*** Data supplied ***

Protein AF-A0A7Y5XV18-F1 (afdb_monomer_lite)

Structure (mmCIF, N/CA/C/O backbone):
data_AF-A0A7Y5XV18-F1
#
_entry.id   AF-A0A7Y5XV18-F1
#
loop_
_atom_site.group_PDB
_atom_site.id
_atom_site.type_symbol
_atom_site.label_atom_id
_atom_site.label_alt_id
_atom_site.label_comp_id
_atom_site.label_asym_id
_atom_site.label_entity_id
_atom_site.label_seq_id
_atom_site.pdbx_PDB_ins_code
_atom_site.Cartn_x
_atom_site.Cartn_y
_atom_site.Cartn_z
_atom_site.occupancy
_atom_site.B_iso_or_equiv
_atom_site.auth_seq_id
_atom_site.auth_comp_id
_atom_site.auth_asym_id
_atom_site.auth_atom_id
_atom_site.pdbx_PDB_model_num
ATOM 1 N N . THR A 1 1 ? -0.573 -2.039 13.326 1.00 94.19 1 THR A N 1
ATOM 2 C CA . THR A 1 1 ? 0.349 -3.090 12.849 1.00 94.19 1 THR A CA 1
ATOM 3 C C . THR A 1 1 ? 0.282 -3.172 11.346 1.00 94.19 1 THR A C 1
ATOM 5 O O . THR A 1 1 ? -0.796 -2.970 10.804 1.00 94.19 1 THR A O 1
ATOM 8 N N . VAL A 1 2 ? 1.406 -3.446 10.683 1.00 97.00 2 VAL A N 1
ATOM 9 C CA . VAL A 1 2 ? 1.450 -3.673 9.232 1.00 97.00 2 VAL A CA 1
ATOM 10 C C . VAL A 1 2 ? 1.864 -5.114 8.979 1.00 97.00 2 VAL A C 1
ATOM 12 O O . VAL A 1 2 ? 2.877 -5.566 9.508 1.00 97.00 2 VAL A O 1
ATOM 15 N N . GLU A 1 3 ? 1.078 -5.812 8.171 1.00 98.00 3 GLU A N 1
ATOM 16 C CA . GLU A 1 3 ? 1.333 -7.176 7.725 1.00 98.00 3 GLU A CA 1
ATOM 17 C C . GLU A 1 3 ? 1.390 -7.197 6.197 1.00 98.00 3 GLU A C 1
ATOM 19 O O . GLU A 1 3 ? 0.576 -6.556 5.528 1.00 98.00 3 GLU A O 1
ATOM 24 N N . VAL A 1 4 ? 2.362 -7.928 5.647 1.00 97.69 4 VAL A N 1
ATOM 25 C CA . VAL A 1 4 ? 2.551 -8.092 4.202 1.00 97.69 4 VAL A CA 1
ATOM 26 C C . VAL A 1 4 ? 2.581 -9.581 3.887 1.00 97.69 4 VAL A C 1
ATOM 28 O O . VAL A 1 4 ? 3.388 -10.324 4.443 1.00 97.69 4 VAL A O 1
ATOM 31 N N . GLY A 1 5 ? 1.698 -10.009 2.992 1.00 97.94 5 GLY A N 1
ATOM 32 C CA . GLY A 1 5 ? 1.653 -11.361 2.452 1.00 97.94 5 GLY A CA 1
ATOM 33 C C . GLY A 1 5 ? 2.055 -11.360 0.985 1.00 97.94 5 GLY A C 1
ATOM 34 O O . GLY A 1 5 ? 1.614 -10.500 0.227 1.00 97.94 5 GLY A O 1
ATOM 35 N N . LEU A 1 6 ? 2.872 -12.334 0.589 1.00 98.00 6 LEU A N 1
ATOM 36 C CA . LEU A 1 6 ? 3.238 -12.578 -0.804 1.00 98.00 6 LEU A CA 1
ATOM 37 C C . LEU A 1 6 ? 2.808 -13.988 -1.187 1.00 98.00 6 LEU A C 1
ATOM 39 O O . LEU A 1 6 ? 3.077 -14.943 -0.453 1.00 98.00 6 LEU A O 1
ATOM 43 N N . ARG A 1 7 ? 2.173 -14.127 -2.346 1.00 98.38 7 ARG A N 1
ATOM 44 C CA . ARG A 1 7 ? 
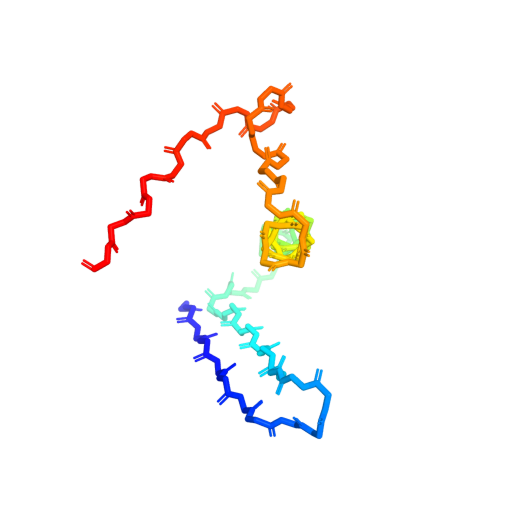1.741 -15.419 -2.873 1.00 98.38 7 ARG A CA 1
ATOM 45 C C . ARG A 1 7 ? 2.093 -15.522 -4.356 1.00 98.38 7 ARG A C 1
ATOM 47 O O . ARG A 1 7 ? 1.763 -14.606 -5.107 1.00 98.38 7 ARG A O 1
ATOM 54 N N . PRO A 1 8 ? 2.727 -16.618 -4.809 1.00 97.69 8 PRO A N 1
ATOM 55 C CA . PRO A 1 8 ? 2.937 -16.827 -6.235 1.00 97.69 8 PRO A CA 1
ATOM 56 C C . PRO A 1 8 ? 1.590 -17.012 -6.951 1.00 97.69 8 PRO A C 1
ATOM 58 O O . PRO A 1 8 ? 0.679 -17.672 -6.438 1.00 97.69 8 PRO A O 1
ATOM 61 N N . VAL A 1 9 ? 1.482 -16.440 -8.146 1.00 97.12 9 VAL A N 1
ATOM 62 C CA . VAL A 1 9 ? 0.378 -16.612 -9.101 1.00 97.12 9 VAL A CA 1
ATOM 63 C C . VAL A 1 9 ? 0.960 -16.852 -10.494 1.00 97.12 9 VAL A C 1
ATOM 65 O O . VAL A 1 9 ? 2.128 -16.554 -10.733 1.00 97.12 9 VAL A O 1
ATOM 68 N N . ASP A 1 10 ? 0.165 -17.372 -11.430 1.00 94.06 10 ASP A N 1
ATOM 69 C CA . ASP A 1 10 ? 0.660 -17.792 -12.754 1.00 94.06 10 ASP A CA 1
ATOM 70 C C . ASP A 1 10 ? 1.427 -16.691 -13.511 1.00 94.06 10 ASP A C 1
ATOM 72 O O . ASP A 1 10 ? 2.368 -16.982 -14.245 1.00 94.06 10 ASP A O 1
ATOM 76 N N . ALA A 1 11 ? 1.044 -15.426 -13.310 1.00 89.62 11 ALA A N 1
ATOM 77 C CA . ALA A 1 11 ? 1.627 -14.265 -13.982 1.00 89.62 11 ALA A CA 1
ATOM 78 C C . ALA A 1 11 ? 2.483 -13.367 -13.066 1.00 89.62 11 ALA A C 1
ATOM 80 O O . ALA A 1 11 ? 2.757 -12.227 -13.430 1.00 89.62 11 ALA A O 1
ATOM 81 N N . GLY A 1 12 ? 2.901 -13.840 -11.884 1.00 93.50 12 GLY A N 1
ATOM 82 C CA . GLY A 1 12 ? 3.753 -13.057 -10.985 1.00 93.50 12 GLY A CA 1
ATOM 83 C C . GLY A 1 12 ? 3.502 -13.320 -9.504 1.00 93.50 12 GLY A C 1
ATOM 84 O O . GLY A 1 12 ? 3.392 -14.464 -9.063 1.00 93.50 12 GLY A O 1
ATOM 85 N N . THR A 1 13 ? 3.419 -12.244 -8.727 1.00 96.56 13 THR A N 1
ATOM 86 C CA . THR A 1 13 ? 3.222 -12.298 -7.276 1.00 96.56 13 THR A CA 1
ATOM 87 C C . THR A 1 13 ? 2.013 -11.460 -6.902 1.00 96.56 13 THR A C 1
ATOM 89 O O . THR A 1 13 ? 1.945 -10.281 -7.233 1.00 96.56 13 THR A O 1
ATOM 92 N N . GLU A 1 14 ? 1.078 -12.054 -6.172 1.00 96.69 14 GLU A N 1
ATOM 93 C CA . GLU A 1 14 ? 0.046 -11.308 -5.464 1.00 96.69 14 GLU A CA 1
ATOM 94 C C . GLU A 1 14 ? 0.634 -10.798 -4.144 1.00 96.69 14 GLU A C 1
ATOM 96 O O . GLU A 1 14 ? 1.138 -11.585 -3.336 1.00 96.69 14 GLU A O 1
ATOM 101 N N . LEU A 1 15 ? 0.586 -9.481 -3.943 1.00 96.75 15 LEU A N 1
ATOM 102 C CA . LEU A 1 15 ? 0.964 -8.821 -2.699 1.00 96.75 15 LEU A CA 1
ATOM 103 C C . LEU A 1 15 ? -0.296 -8.329 -1.991 1.00 96.75 15 LEU A C 1
ATOM 105 O O . LEU A 1 15 ? -1.072 -7.562 -2.556 1.00 96.75 15 LEU A O 1
ATOM 109 N N . THR A 1 16 ? -0.448 -8.720 -0.730 1.00 97.00 16 THR A N 1
ATOM 110 C CA . THR A 1 16 ? -1.519 -8.248 0.152 1.00 97.00 16 THR A CA 1
ATOM 111 C C . THR A 1 16 ? -0.910 -7.462 1.303 1.00 97.00 16 THR A C 1
ATOM 113 O O . THR A 1 16 ? -0.027 -7.970 1.994 1.00 97.00 16 THR A O 1
ATOM 116 N N . LEU A 1 17 ? -1.392 -6.239 1.534 1.00 97.56 17 LEU A N 1
ATOM 117 C CA . LEU A 1 17 ? -0.999 -5.402 2.668 1.00 97.56 17 LEU A CA 1
ATOM 118 C C . LEU A 1 17 ? -2.198 -5.186 3.589 1.00 97.56 17 LEU A C 1
ATOM 120 O O . LEU A 1 17 ? -3.249 -4.723 3.152 1.00 97.56 17 LEU A O 1
ATOM 124 N N . VAL A 1 18 ? -2.022 -5.481 4.876 1.00 97.50 18 VAL A N 1
ATOM 125 C CA . 
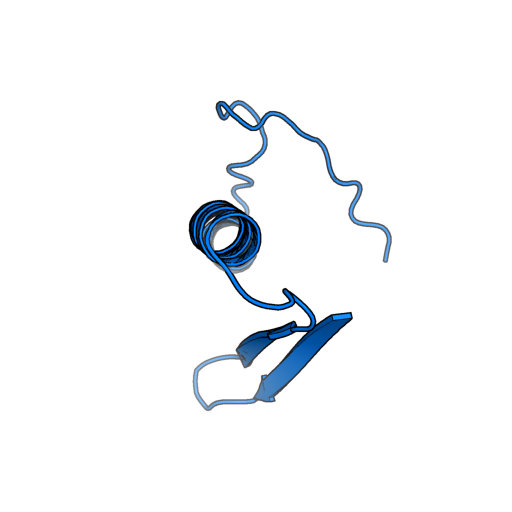VAL A 1 18 ? -3.012 -5.198 5.918 1.00 97.50 18 VAL A CA 1
ATOM 126 C C . VAL A 1 18 ? -2.397 -4.227 6.917 1.00 97.50 18 VAL A C 1
ATOM 128 O O . VAL A 1 18 ? -1.458 -4.568 7.633 1.00 97.50 18 VAL A O 1
ATOM 131 N N . HIS A 1 19 ? -2.939 -3.010 6.984 1.00 96.81 19 HIS A N 1
ATOM 132 C CA . HIS A 1 19 ? -2.620 -2.052 8.040 1.00 96.81 19 HIS A CA 1
ATOM 133 C C . HIS A 1 19 ? -3.802 -1.996 9.012 1.00 96.81 19 HIS A C 1
ATOM 135 O O . HIS A 1 19 ? -4.899 -1.583 8.643 1.00 96.81 19 HIS A O 1
ATOM 1
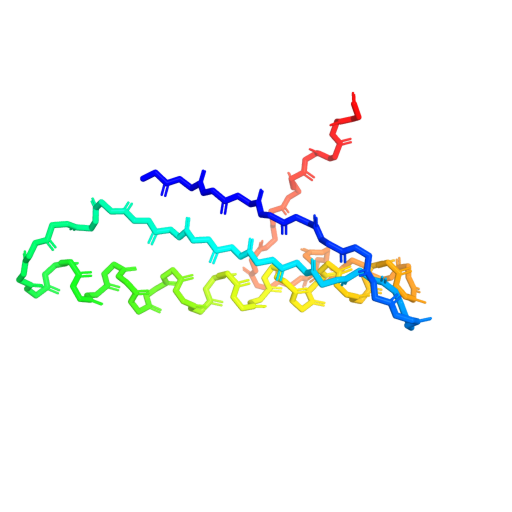41 N N . SER A 1 20 ? -3.586 -2.457 10.241 1.00 95.62 20 SER A N 1
ATOM 142 C CA . SER A 1 20 ? -4.598 -2.584 11.294 1.00 95.62 20 SER A CA 1
ATOM 143 C C . SER A 1 20 ? -4.226 -1.786 12.549 1.00 95.62 20 SER A C 1
ATOM 145 O O . SER A 1 20 ? -3.104 -1.289 12.679 1.00 95.62 20 SER A O 1
ATOM 147 N N . GLY A 1 21 ? -5.149 -1.702 13.512 1.00 95.50 21 GLY A N 1
ATOM 148 C CA . GLY A 1 21 ? -4.911 -1.041 14.803 1.00 95.50 21 GLY A CA 1
ATOM 149 C C . GLY A 1 21 ? -5.221 0.458 14.824 1.00 95.50 21 GLY A C 1
ATOM 150 O O . GLY A 1 21 ? -4.625 1.182 15.611 1.00 95.50 21 GLY A O 1
ATOM 151 N N . TRP A 1 22 ? -6.143 0.915 13.973 1.00 92.00 22 TRP A N 1
ATOM 152 C CA . TRP A 1 22 ? -6.518 2.328 13.819 1.00 92.00 22 TRP A CA 1
ATOM 153 C C . TRP A 1 22 ? -7.287 2.935 15.000 1.00 92.00 22 TRP A C 1
ATOM 155 O O . TRP A 1 22 ? -7.330 4.154 15.125 1.00 92.00 22 TRP A O 1
ATOM 165 N N . GLY A 1 23 ? -7.889 2.112 15.864 1.00 91.69 23 GLY A N 1
ATOM 166 C CA . GLY A 1 23 ? -8.844 2.586 16.869 
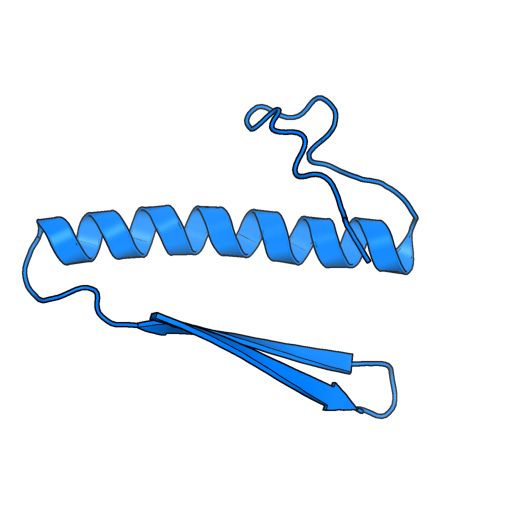1.00 91.69 23 GLY A CA 1
ATOM 167 C C . GLY A 1 23 ? -10.218 2.895 16.259 1.00 91.69 23 GLY A C 1
ATOM 168 O O . GLY A 1 23 ? -10.567 2.353 15.212 1.00 91.69 23 GLY A O 1
ATOM 169 N N . GLU A 1 24 ? -11.003 3.746 16.922 1.00 92.81 24 GLU A N 1
ATOM 170 C CA . GLU A 1 24 ? -12.365 4.123 16.513 1.00 92.81 24 GLU A CA 1
ATOM 171 C C . GLU A 1 24 ? -12.531 5.653 16.468 1.00 92.81 24 GLU A C 1
ATOM 173 O O . GLU A 1 24 ? -11.779 6.391 17.104 1.00 92.81 24 GLU A O 1
ATOM 178 N N . GLY A 1 25 ? -13.547 6.138 15.747 1.00 94.50 25 GLY A N 1
ATOM 179 C CA . GLY A 1 25 ? -13.910 7.558 15.695 1.00 94.50 25 GLY A CA 1
ATOM 180 C C . GLY A 1 25 ? -13.342 8.331 14.498 1.00 94.50 25 GLY A C 1
ATOM 181 O O . GLY A 1 25 ? -12.763 7.763 13.574 1.00 94.50 25 GLY A O 1
ATOM 182 N N . ALA A 1 26 ? -13.559 9.649 14.496 1.00 91.81 26 ALA A N 1
ATOM 183 C CA . ALA A 1 26 ? -13.254 10.516 13.353 1.00 91.81 26 ALA A CA 1
ATOM 184 C C . ALA A 1 26 ? -11.748 10.621 13.056 1.00 91.81 26 ALA A C 1
ATOM 186 O O . ALA A 1 26 ? -11.357 10.588 11.893 1.00 91.81 26 ALA A O 1
ATOM 187 N
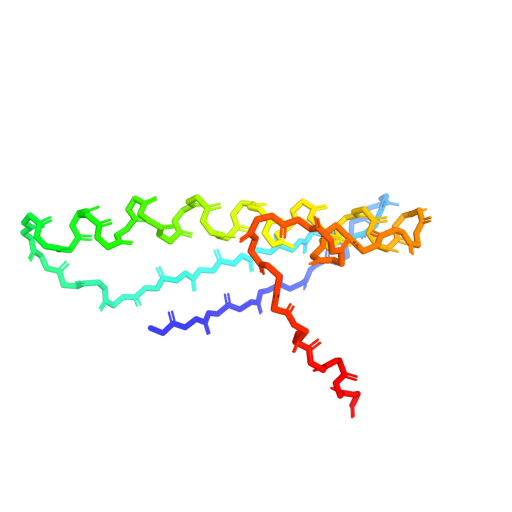 N . GLU A 1 27 ? -10.909 10.672 14.094 1.00 89.00 27 GLU A N 1
ATOM 188 C CA . GLU A 1 27 ? -9.446 10.694 13.943 1.00 89.00 27 GLU A CA 1
ATOM 189 C C . GLU A 1 27 ? -8.929 9.402 13.292 1.00 89.00 27 GLU A C 1
ATOM 191 O O . GLU A 1 27 ? -8.081 9.445 12.402 1.00 89.00 27 GLU A O 1
ATOM 196 N N . ALA A 1 28 ? -9.493 8.248 13.672 1.00 93.06 28 ALA A N 1
ATOM 197 C CA . ALA A 1 28 ? -9.171 6.968 13.048 1.00 93.06 28 ALA A CA 1
ATOM 198 C C . ALA A 1 28 ? -9.591 6.943 11.569 1.00 93.06 28 ALA A C 1
ATOM 200 O O . ALA A 1 28 ? -8.838 6.462 10.727 1.00 93.06 28 ALA A O 1
ATOM 201 N N . ALA A 1 29 ? -10.759 7.499 11.231 1.00 94.44 29 ALA A N 1
ATOM 202 C CA . ALA A 1 29 ? -11.236 7.568 9.851 1.00 94.44 29 ALA A CA 1
ATOM 203 C C . ALA A 1 29 ? -10.346 8.454 8.959 1.00 94.44 29 ALA A C 1
ATOM 205 O O . ALA A 1 29 ? -10.018 8.062 7.839 1.00 94.44 29 ALA A O 1
ATOM 206 N N . GLU A 1 30 ? -9.913 9.616 9.457 1.00 93.56 30 GLU A N 1
ATOM 207 C CA . GLU A 1 30 ? -8.977 10.492 8.741 1.00 93.56 30 GLU A CA 1
ATOM 208 C C . GLU A 1 30 ? -7.615 9.812 8.548 1.00 93.56 30 GLU A C 1
ATOM 210 O O . GLU A 1 30 ? -7.062 9.816 7.444 1.00 93.56 30 GLU A O 1
ATOM 215 N N . ALA A 1 31 ? -7.108 9.149 9.593 1.00 92.38 31 ALA A N 1
ATOM 216 C CA . ALA A 1 31 ? -5.875 8.381 9.510 1.00 92.38 31 ALA A CA 1
ATOM 217 C C . ALA A 1 31 ? -5.976 7.257 8.467 1.00 92.38 31 ALA A C 1
ATOM 219 O O . ALA A 1 31 ? -5.067 7.120 7.647 1.00 92.38 31 ALA A O 1
ATOM 220 N N . ILE A 1 32 ? -7.076 6.495 8.446 1.00 95.62 32 ILE A N 1
ATOM 221 C CA . ILE A 1 32 ? -7.318 5.444 7.447 1.00 95.62 32 ILE A CA 1
ATOM 222 C C . ILE A 1 32 ? -7.292 6.035 6.035 1.00 95.62 32 ILE A C 1
ATOM 224 O O . ILE A 1 32 ? -6.541 5.543 5.197 1.00 95.62 32 ILE A O 1
ATOM 228 N N . ALA A 1 33 ? -8.029 7.121 5.780 1.00 95.12 33 ALA A N 1
ATOM 229 C CA . ALA A 1 33 ? -8.105 7.739 4.455 1.00 95.12 33 ALA A CA 1
ATOM 230 C C . ALA A 1 33 ? -6.746 8.269 3.960 1.00 95.12 33 ALA A C 1
ATOM 232 O O . ALA A 1 33 ? -6.407 8.139 2.781 1.00 95.12 33 ALA A O 1
ATOM 233 N N . MET A 1 34 ? -5.942 8.860 4.850 1.00 92.94 34 MET A N 1
ATOM 234 C CA . MET A 1 34 ? -4.588 9.311 4.517 1.00 92.94 34 MET A CA 1
ATOM 235 C C . MET A 1 34 ? -3.674 8.129 4.166 1.00 92.94 34 MET A C 1
ATOM 237 O O . MET A 1 34 ? -2.906 8.194 3.204 1.00 92.94 34 MET A O 1
ATOM 241 N N . HIS A 1 35 ? -3.752 7.039 4.929 1.00 95.00 35 HIS A N 1
ATOM 242 C CA . HIS A 1 35 ? -2.904 5.875 4.696 1.00 95.00 35 HIS A CA 1
ATOM 243 C C . HIS A 1 35 ? -3.354 5.039 3.504 1.00 95.00 35 HIS A C 1
ATOM 245 O O . HIS A 1 35 ? -2.502 4.458 2.846 1.00 95.00 35 HIS A O 1
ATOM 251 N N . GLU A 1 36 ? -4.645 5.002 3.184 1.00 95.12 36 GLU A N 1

*** End of Data supplied ***

— Task to carry out —
Nothing should appear in the answer except the lines above from the line with "ATOM 93 C CA" through the line with "ATOM 101 N N", both included, written out exactly.

— Written response —
ATOM 93 C CA . GLU A 1 14 ? 0.046 -11.308 -5.464 1.00 96.69 14 GLU A CA 1
ATOM 94 C C . GLU A 1 14 ? 0.634 -10.798 -4.144 1.00 96.69 14 GLU A C 1
ATOM 96 O O . GLU A 1 14 ? 1.138 -11.585 -3.336 1.00 96.69 14 GLU A O 1
ATOM 101 N N . LEU A 1 15 ? 0.586 -9.481 -3.943 1.00 96.75 15 LEU A N 1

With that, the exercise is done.